On April 10, 2023, President Biden signed a resolution to end the COVID‑19 national emergency (National Emergency) a month earlier than originally planned. Although the signing immediately ended the National Emergency, the resolution did not terminate the public health emergency (PHE).

As discussed in our May 2020 and February 2023 Benefits Counselors, the National Emergency sets forth the tolling of deadlines, known as the "Outbreak Period," for purposes of COBRA, HIPAA special enrollment, claims submission, claim appeals and independent third‑party review of denied claims. The Outbreak Period concludes on the earlier of one year following the date the deadline was originally tolled, or 60 days following the end of the National Emergency (e.g., June 9, 2023), or such other date announced by the U.S. Department of Labor (DOL) in future guidance.

The DOL has informally stated that despite the statutory end of the National Emergency, to avoid potential confusion and changes to administrative processes already in progress, the Outbreak Period may not end until July 10, 2023, which would have been the end had the National Emergency ended May 11, 2023, as originally intended. The DOL is expected to issue future guidance formalizing the Outbreak Period end date.


OCR Issues HIPAA Privacy Proposed Rule Specific to Reproductive Health Care

In response to the U.S. Supreme Court's ruling in Dobbs v. Jackson Women's Health Organization, which concluded that the Constitution does not prohibit states from regulating or banning abortion (see our July 2022 Benefits Counselor), the U.S. Department of Health and Human Services (HHS) Office of Civil Rights (OCR) has proposed regulations to modify the HIPAA privacy rule to prohibit certain uses and disclosures of information about reproductive health care.

Specifically, the proposed regulations would prohibit the use or disclosure of protected health information (PHI) by a regulated entity for a criminal, civil or administrative investigation into or proceeding against a person in connection with seeking, obtaining, providing or facilitating reproductive health care, where the health care is lawful under the circumstances in which it is provided. Currently, HIPAA permits, but does not require, the disclosure of PHI in like situations. The proposal would also prohibit the identification of any person for the purpose of initiating such investigations or proceedings. Reproductive health care would be interpreted broadly to include prenatal care, abortion, miscarriage management, infertility treatment, contraception use and treatment for reproductive‑related conditions such as ovarian cancer.

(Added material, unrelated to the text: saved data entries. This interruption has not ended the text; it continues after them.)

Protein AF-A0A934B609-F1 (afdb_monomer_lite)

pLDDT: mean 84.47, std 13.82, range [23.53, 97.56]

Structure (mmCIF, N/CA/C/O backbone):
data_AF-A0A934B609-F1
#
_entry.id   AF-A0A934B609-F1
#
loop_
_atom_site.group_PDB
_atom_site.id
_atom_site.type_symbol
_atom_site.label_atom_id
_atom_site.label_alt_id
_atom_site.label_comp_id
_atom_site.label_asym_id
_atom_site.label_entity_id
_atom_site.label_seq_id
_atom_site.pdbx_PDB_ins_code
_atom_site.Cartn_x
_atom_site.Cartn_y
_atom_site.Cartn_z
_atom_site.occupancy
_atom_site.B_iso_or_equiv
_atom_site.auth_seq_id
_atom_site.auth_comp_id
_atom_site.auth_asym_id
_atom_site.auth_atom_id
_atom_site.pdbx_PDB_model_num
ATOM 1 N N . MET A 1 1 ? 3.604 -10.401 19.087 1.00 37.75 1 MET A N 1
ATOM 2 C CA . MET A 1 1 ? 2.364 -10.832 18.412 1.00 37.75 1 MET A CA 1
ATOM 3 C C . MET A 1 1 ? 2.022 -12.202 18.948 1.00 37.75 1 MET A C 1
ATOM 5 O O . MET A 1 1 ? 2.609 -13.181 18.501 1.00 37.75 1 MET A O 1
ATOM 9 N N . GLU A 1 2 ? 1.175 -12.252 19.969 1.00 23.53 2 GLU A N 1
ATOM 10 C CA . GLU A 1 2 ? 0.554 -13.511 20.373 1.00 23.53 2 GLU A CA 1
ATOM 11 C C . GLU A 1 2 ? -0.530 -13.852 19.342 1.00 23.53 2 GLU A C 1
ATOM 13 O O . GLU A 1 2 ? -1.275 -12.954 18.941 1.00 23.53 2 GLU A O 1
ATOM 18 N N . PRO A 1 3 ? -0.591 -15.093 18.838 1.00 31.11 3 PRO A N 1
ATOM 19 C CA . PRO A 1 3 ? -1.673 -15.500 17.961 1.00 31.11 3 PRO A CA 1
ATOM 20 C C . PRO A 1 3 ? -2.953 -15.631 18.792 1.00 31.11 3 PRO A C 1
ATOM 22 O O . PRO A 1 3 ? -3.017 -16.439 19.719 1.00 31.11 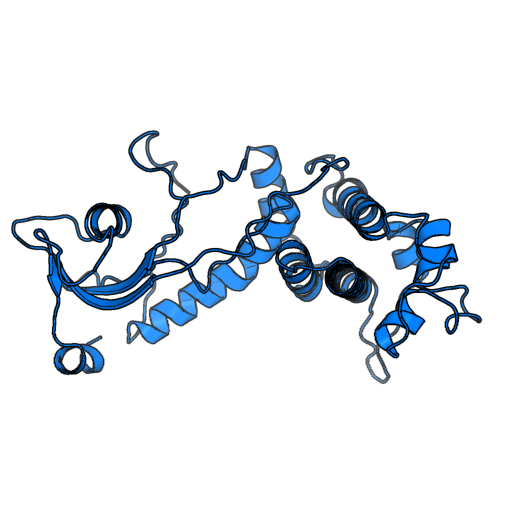3 PRO A O 1
ATOM 25 N N . LEU A 1 4 ? -3.966 -14.831 18.458 1.00 36.69 4 LEU A N 1
ATOM 26 C CA . LEU A 1 4 ? -5.323 -15.030 18.960 1.00 36.69 4 LEU A CA 1
ATOM 27 C C . LEU A 1 4 ? -5.844 -16.410 18.507 1.00 36.69 4 LEU A C 1
ATOM 29 O O . LEU A 1 4 ? -5.471 -16.875 17.422 1.00 36.69 4 LEU A O 1
ATOM 33 N N . PRO A 1 5 ? -6.669 -17.088 19.324 1.00 37.91 5 PRO A N 1
ATOM 34 C CA . PRO A 1 5 ? -7.216 -18.397 18.991 1.00 37.91 5 PRO A CA 1
ATOM 35 C C . PRO A 1 5 ? -8.052 -18.338 17.704 1.00 37.91 5 PRO A C 1
ATOM 37 O O . PRO A 1 5 ? -8.753 -17.368 17.426 1.00 37.91 5 PRO A O 1
ATOM 40 N N . VAL A 1 6 ? -7.941 -19.394 16.900 1.00 38.72 6 VAL A N 1
ATOM 41 C CA . VAL A 1 6 ? -8.641 -19.549 15.621 1.00 38.72 6 VAL A CA 1
ATOM 42 C C . VAL A 1 6 ? -10.133 -19.802 15.882 1.00 38.72 6 VAL A C 1
ATOM 44 O O . VAL A 1 6 ? -10.483 -20.827 16.463 1.00 38.72 6 VAL A O 1
ATOM 47 N N . GLY A 1 7 ? -10.977 -18.872 15.413 1.00 55.06 7 GLY A N 1
ATOM 48 C CA . GLY A 1 7 ? -12.443 -18.824 15.559 1.00 55.06 7 GLY A CA 1
ATOM 49 C C . GLY A 1 7 ? -12.847 -17.692 16.511 1.00 55.06 7 GLY A C 1
ATOM 50 O O . GLY A 1 7 ? -12.599 -17.799 17.700 1.00 55.06 7 GLY A O 1
ATOM 51 N N . GLU A 1 8 ? -13.310 -16.527 16.038 1.00 60.53 8 GLU A N 1
ATOM 52 C CA . GLU A 1 8 ? -14.759 -16.236 15.934 1.00 60.53 8 GLU A CA 1
ATOM 53 C C . GLU A 1 8 ? -15.115 -15.054 14.991 1.00 60.53 8 GLU A C 1
ATOM 55 O O . GLU A 1 8 ? -16.263 -14.624 14.950 1.00 60.53 8 GLU A O 1
ATOM 60 N N . HIS A 1 9 ? -14.184 -14.521 14.191 1.00 64.12 9 HIS A N 1
ATOM 61 C CA . HIS A 1 9 ? -14.501 -13.465 13.212 1.00 64.12 9 HIS A CA 1
ATOM 62 C C . HIS A 1 9 ? -13.574 -13.483 11.988 1.00 64.12 9 HIS A C 1
ATOM 64 O O . HIS A 1 9 ? -12.461 -14.001 12.042 1.00 64.12 9 HIS A O 1
ATOM 70 N N . GLN A 1 10 ? -14.017 -12.890 10.873 1.00 66.50 10 GLN A N 1
ATOM 71 C CA . GLN A 1 10 ? -13.269 -12.865 9.601 1.00 66.50 10 GLN A CA 1
ATOM 72 C C . GLN A 1 10 ? -12.322 -11.654 9.452 1.00 66.50 10 GLN A C 1
ATOM 74 O O . GLN A 1 10 ? -11.655 -11.510 8.430 1.00 66.50 10 GLN A O 1
ATOM 79 N N . TYR A 1 11 ? -12.254 -10.774 10.456 1.00 74.00 11 TYR A N 1
ATOM 80 C CA . TYR A 1 11 ? -11.479 -9.530 10.393 1.00 74.00 11 TYR A CA 1
ATOM 81 C C . TYR A 1 11 ? -9.990 -9.692 10.727 1.00 74.00 11 TYR A C 1
ATOM 83 O O . TYR A 1 11 ? -9.623 -10.403 11.662 1.00 74.00 11 TYR A O 1
ATOM 91 N N . TRP A 1 12 ? -9.149 -8.930 10.025 1.00 76.75 12 TRP A N 1
ATOM 92 C CA . TRP A 1 12 ? -7.781 -8.620 10.442 1.00 76.75 12 TRP A CA 1
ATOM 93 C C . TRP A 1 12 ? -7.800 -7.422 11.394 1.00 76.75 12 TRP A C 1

To implement the prohibition, the proposed regulations would require a regulated entity, when it receives a request for PHI potentially related to reproductive health care, to obtain a signed attestation that the use or disclosure is not for a prohibited purpose. While the OCR is undertaking this rulemaking, the current HIPAA privacy rule remains in place.

Departments Issue FAQs Addressing ACA Preventive Health Services Mandate After Braidwood

In our April 2023 Benefits Counselor, we detailed how the U.S. District Court for the Northern District of Texas held that portions of the Affordable Care Act's (ACA) preventive services coverage mandate are unconstitutional. In Braidwood Mgmt., Inc. v. Becerra, Judge Reed O'Connor vacated actions taken to enforce or implement the preventive care coverage requirements related to the U.S. Preventive Services Task Force's (USPSTF) recommendations made on or after March 23, 2010. On April 13, 2023, the DOL, HHS and the Treasury Department (Departments) published a new set of frequently asked questions (FAQs), FAQ Part 59, addressing the impact of the Braidwood decision on the requirement to cover USPSTF preventive care services. The Departments also strongly encouraged plans and insurers to continue to cover preventive services at issue without cost sharing.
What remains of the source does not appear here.